ラブラドール-ゴールデンレトリバー-ドーベルマン-ドッグトレーナーが子犬を育てる

犬のまだ知らない才能を開花させるきっかけ作り

子犬の時にちゃんと社会性を伸ばしてあげる事で、物事に対して落ち着いて対応ができたり、どんな環境でも適応できるようになったり、性格も穏やかな方向に変わっていきます。社会性を身につけるは人間の社会に慣れさせるのも大事ですが、犬の社会も同時に経験させてあげる必要があります。どちらかに偏ってしまうとバランスが崩れ、経験の少ない方が苦手になるケースも多いです。

例えば、普段街中で散歩をして室内で飼っている犬は、人には友好的に接しますが、犬を見た瞬間吠え出したり怖がったりしたりすることがあります。反対に普段は人があまりいないところに住んでいて、ドッグランに毎週行っている子はどんな犬が来ても落ち着いて対応ができるものの、初めて会う人に警戒してしまう事もあります。

もし田舎に住んでいて今後犬を連れて街中に行くつもりが無くても、若いうちに何回か経験させてあげると良いでしょう。

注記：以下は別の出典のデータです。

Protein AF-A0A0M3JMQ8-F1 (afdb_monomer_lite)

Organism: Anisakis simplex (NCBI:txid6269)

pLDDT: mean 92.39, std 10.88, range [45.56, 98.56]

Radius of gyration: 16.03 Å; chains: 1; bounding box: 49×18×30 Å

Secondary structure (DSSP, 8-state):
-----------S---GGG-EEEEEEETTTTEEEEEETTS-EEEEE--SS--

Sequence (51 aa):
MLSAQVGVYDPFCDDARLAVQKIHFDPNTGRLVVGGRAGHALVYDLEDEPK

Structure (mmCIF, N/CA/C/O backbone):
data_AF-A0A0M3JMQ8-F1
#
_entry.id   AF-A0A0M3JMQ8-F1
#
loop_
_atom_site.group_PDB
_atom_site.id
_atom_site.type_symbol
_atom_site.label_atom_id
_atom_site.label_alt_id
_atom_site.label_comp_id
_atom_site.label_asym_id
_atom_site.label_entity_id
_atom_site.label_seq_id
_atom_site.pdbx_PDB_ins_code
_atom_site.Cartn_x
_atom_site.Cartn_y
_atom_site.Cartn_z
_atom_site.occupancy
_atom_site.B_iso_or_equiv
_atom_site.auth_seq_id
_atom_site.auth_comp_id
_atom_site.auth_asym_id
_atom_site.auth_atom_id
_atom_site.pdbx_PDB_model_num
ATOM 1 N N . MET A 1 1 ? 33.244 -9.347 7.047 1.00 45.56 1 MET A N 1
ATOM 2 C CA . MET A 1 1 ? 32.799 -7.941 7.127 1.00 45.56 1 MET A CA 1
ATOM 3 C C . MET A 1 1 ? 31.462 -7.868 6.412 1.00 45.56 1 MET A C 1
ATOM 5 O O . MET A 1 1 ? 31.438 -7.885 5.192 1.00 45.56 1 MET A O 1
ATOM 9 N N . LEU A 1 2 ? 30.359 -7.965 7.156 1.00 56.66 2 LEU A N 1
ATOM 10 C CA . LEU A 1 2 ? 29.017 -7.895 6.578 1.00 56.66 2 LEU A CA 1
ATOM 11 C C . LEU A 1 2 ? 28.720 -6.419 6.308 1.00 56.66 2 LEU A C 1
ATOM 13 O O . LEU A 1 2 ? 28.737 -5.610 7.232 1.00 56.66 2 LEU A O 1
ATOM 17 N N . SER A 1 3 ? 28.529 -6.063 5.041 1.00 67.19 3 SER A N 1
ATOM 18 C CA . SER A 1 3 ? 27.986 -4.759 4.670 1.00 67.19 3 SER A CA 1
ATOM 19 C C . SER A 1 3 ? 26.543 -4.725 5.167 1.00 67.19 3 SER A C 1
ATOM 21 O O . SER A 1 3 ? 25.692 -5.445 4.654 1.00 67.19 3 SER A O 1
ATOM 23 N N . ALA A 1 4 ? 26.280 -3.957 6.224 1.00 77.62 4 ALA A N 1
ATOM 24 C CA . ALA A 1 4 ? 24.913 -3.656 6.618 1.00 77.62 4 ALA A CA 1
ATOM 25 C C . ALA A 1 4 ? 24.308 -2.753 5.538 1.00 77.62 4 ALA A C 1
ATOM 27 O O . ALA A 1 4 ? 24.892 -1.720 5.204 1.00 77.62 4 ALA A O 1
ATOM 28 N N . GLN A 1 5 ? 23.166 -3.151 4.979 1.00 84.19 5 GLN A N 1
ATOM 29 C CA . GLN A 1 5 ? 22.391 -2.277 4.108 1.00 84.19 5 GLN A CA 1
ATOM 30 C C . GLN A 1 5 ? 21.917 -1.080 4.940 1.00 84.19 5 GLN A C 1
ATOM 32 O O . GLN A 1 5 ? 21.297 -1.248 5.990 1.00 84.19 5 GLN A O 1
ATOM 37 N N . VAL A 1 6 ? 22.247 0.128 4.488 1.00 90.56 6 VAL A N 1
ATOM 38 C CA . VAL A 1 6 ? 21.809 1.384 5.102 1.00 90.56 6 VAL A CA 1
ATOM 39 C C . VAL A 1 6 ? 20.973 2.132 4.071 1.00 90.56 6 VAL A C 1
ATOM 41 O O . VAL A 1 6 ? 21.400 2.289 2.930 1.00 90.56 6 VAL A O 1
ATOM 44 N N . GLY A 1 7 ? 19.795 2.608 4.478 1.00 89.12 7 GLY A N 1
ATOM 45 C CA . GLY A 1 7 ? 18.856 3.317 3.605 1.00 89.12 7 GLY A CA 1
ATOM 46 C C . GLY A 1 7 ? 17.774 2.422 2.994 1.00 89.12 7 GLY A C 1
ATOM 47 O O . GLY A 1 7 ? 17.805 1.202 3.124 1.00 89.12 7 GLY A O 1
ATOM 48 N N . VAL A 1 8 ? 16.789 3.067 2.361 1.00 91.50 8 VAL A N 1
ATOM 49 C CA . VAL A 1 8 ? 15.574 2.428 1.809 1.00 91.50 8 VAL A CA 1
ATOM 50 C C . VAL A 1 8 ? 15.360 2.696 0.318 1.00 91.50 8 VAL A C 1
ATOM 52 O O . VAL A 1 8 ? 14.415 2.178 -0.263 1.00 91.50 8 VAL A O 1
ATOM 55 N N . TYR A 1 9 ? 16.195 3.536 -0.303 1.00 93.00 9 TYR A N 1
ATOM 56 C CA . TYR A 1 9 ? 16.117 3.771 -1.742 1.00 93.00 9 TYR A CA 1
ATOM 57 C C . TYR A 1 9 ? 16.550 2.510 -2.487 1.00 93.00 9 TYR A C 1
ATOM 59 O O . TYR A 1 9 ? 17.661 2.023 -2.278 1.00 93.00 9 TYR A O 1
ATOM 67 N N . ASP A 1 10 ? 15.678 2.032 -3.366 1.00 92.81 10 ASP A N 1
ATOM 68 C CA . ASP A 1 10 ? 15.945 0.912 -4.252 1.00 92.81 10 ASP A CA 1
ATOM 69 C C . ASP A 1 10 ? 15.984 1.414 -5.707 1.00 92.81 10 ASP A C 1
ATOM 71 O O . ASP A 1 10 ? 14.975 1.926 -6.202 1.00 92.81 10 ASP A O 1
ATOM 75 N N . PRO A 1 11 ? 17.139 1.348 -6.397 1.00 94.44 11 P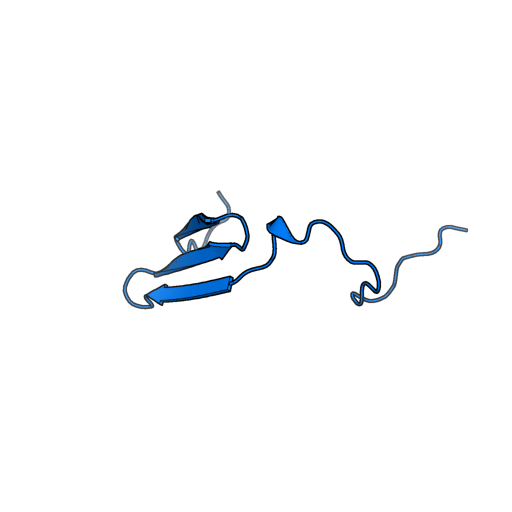RO A N 1
ATOM 76 C CA . PRO A 1 11 ? 17.232 1.729 -7.802 1.00 94.44 11 PRO A CA 1
ATOM 77 C C . PRO A 1 11 ? 16.654 0.668 -8.751 1.00 94.44 11 PRO A C 1
ATOM 79 O O . PRO A 1 11 ? 16.513 0.944 -9.946 1.00 94.44 11 PRO A O 1
ATOM 82 N N . PHE A 1 12 ? 16.367 -0.543 -8.267 1.00 94.62 12 PHE A N 1
ATOM 83 C CA . PHE A 1 12 ? 15.873 -1.635 -9.092 1.00 94.62 12 PHE A CA 1
ATOM 84 C C . PHE A 1 12 ? 14.345 -1.611 -9.176 1.00 94.62 12 PHE A C 1
ATOM 86 O O . PHE A 1 12 ? 13.635 -1.246 -8.245 1.00 94.62 12 PHE A O 1
ATOM 93 N N . CYS A 1 13 ? 13.827 -1.977 -10.347 1.00 93.38 13 CYS A N 1
ATOM 94 C CA . CYS A 1 13 ? 12.400 -2.191 -10.544 1.00 93.38 13 CYS A CA 1
ATOM 95 C C . CYS A 1 13 ? 12.128 -3.695 -10.514 1.00 93.38 13 CYS A C 1
ATOM 97 O O . CYS A 1 13 ? 12.569 -4.403 -11.420 1.00 93.38 13 CYS A O 1
ATOM 99 N N . ASP A 1 14 ? 11.389 -4.149 -9.503 1.00 93.81 14 ASP A N 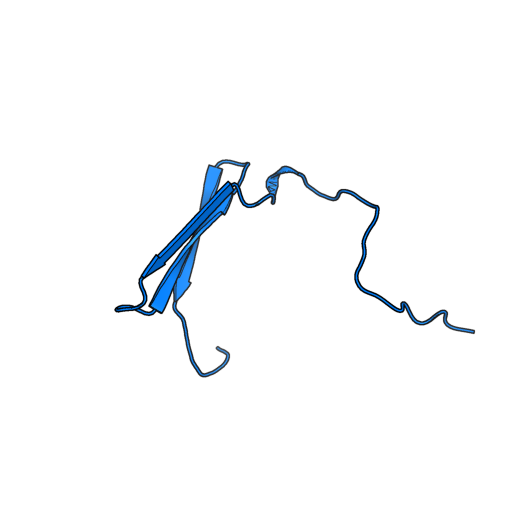1
ATOM 100 C CA . ASP A 1 14 ? 10.905 -5.528 -9.394 1.00 93.81 14 ASP A CA 1
ATOM 101 C C . ASP A 1 14 ? 9.725 -5.781 -10.365 1.00 93.81 14 ASP A C 1
ATOM 103 O O . ASP A 1 14 ? 9.739 -5.403 -11.539 1.00 93.81 14 ASP A O 1
ATOM 107 N N . ASP A 1 15 ? 8.656 -6.430 -9.900 1.00 96.56 15 ASP A N 1
ATOM 108 C CA . ASP A 1 15 ? 7.498 -6.762 -10.720 1.00 96.56 15 ASP A CA 1
ATOM 109 C C . ASP A 1 15 ? 6.531 -5.574 -10.855 1.00 96.56 15 ASP A C 1
ATOM 111 O O . ASP A 1 15 ? 5.747 -5.258 -9.956 1.00 96.56 15 ASP A O 1
ATOM 115 N N . ALA A 1 16 ? 6.510 -4.962 -12.042 1.00 95.75 16 ALA A N 1
ATOM 116 C CA . ALA A 1 16 ? 5.608 -3.858 -12.373 1.00 95.75 16 ALA A CA 1
ATOM 117 C C . ALA A 1 16 ? 4.112 -4.190 -12.183 1.00 95.75 16 ALA A C 1
ATOM 119 O O . ALA A 1 16 ? 3.291 -3.273 -12.071 1.00 95.75 16 ALA A O 1
ATOM 120 N N . ARG A 1 17 ? 3.723 -5.473 -12.140 1.00 97.00 17 ARG A N 1
ATOM 121 C CA . ARG A 1 17 ? 2.335 -5.902 -11.893 1.00 97.00 17 ARG A CA 1
ATOM 122 C C . ARG A 1 17 ? 1.848 -5.564 -10.486 1.00 97.00 17 ARG A C 1
ATOM 124 O O . ARG A 1 17 ? 0.637 -5.401 -10.319 1.00 97.00 17 ARG A O 1
ATOM 131 N N . LEU A 1 18 ? 2.762 -5.430 -9.522 1.00 96.75 18 LEU A N 1
ATOM 132 C CA . LEU A 1 18 ? 2.474 -5.070 -8.129 1.00 96.75 18 LEU A CA 1
ATOM 133 C C . LEU A 1 18 ? 2.277 -3.561 -7.921 1.00 96.75 18 LEU A C 1
ATOM 135 O O . LEU A 1 18 ? 1.916 -3.132 -6.829 1.00 96.75 18 LEU A O 1
ATOM 139 N N . ALA A 1 19 ? 2.477 -2.740 -8.956 1.00 97.25 19 ALA A N 1
ATOM 140 C CA . ALA A 1 19 ? 2.305 -1.297 -8.848 1.00 97.25 19 ALA A CA 1
ATOM 141 C C . ALA A 1 19 ? 0.861 -0.920 -8.469 1.00 97.25 19 ALA A C 1
ATOM 143 O O . ALA A 1 19 ? -0.090 -1.259 -9.184 1.00 97.25 19 ALA A O 1
ATOM 144 N N . VAL A 1 20 ? 0.707 -0.150 -7.389 1.00 97.88 20 VAL A N 1
ATOM 145 C CA . VAL A 1 20 ? -0.577 0.424 -6.961 1.00 97.88 20 VAL A CA 1
ATOM 146 C C . VAL A 1 20 ? -1.070 1.433 -8.000 1.00 97.88 20 VAL A C 1
ATOM 148 O O . VAL A 1 20 ? -0.320 2.293 -8.453 1.00 97.88 20 VAL A O 1
ATOM 151 N N . GLN A 1 21 ? -2.339 1.321 -8.387 1.00 98.25 21 GLN A N 1
ATOM 152 C CA . GLN A 1 21 ? -3.003 2.202 -9.355 1.00 98.25 21 GLN A CA 1
ATOM 153 C C . GLN A 1 21 ? -4.067 3.090 -8.710 1.00 98.25 21 GLN A C 1
ATOM 155 O O . G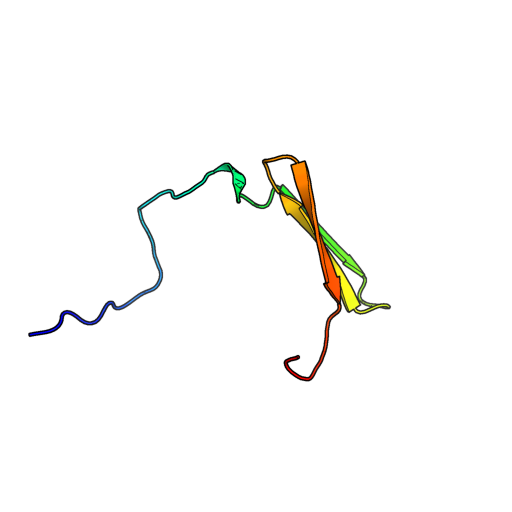LN A 1 21 ? -4.279 4.217 -9.153 1.00 98.25 21 GLN A O 1
ATOM 160 N N . LYS A 1 22 ? -4.781 2.575 -7.701 1.00 98.06 22 LYS A N 1
ATOM 161 C CA . LYS A 1 22 ? -5.874 3.284 -7.020 1.00 98.06 22 LYS A CA 1
ATOM 162 C C . LYS A 1 22 ? -5.896 2.941 -5.538 1.00 98.06 22 LYS A C 1
ATOM 164 O O . LYS A 1 22 ? -5.626 1.800 -5.173 1.00 98.06 22 LYS A O 1
ATOM 169 N N . ILE A 1 23 ? -6.269 3.920 -4.719 1.00 98.38 23 ILE A N 1
ATOM 170 C CA . ILE A 1 23 ? -6.433 3.779 -3.271 1.00 98.38 23 ILE A CA 1
ATOM 171 C C . ILE A 1 23 ? -7.763 4.423 -2.878 1.00 98.38 23 ILE A C 1
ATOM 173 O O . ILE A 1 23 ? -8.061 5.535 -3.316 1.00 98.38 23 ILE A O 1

ドッグランも将来使うつもりが無くても、子犬の時に数回連れて行ってあげることで犬社会を学ぶことができます。ドッグランデビューや他の子と遊ばせ始めるのはなるべく子犬の時にすることをおすすめします。なぜなら、子犬の時は子犬特有の匂いがするので、それのおかげで子犬は守られて、他の犬は「まだ子犬だから」と多めに見てくれる事が多いです。普段犬同士のマナーに厳しい犬でも、子犬だったら怒らず逆に面倒を見て遊んでくれることもあります。人間でいうと免許取立ての新人ドライバーが若葉マークをつけているのと同じ感覚です。目の前を走っていたらいつも以上に車間を開けてあげたり、右折で戸惑っていてもゆっくり待ってあげて応援したりします。

ただ、犬社会も人間社会と同様に、たまに意地悪をしたり子犬だと分からず対応したりする犬もいますので、初めてドッグランに行く時は入る前に各飼い主に「パピーで初めてなんですけど入れても大丈夫ですか?」と確認すると安心です。


子犬の時期はやった事のない事をどんどん楽しく経験させていく事が大事な時期です。色んなところに連れ出してあげましょう。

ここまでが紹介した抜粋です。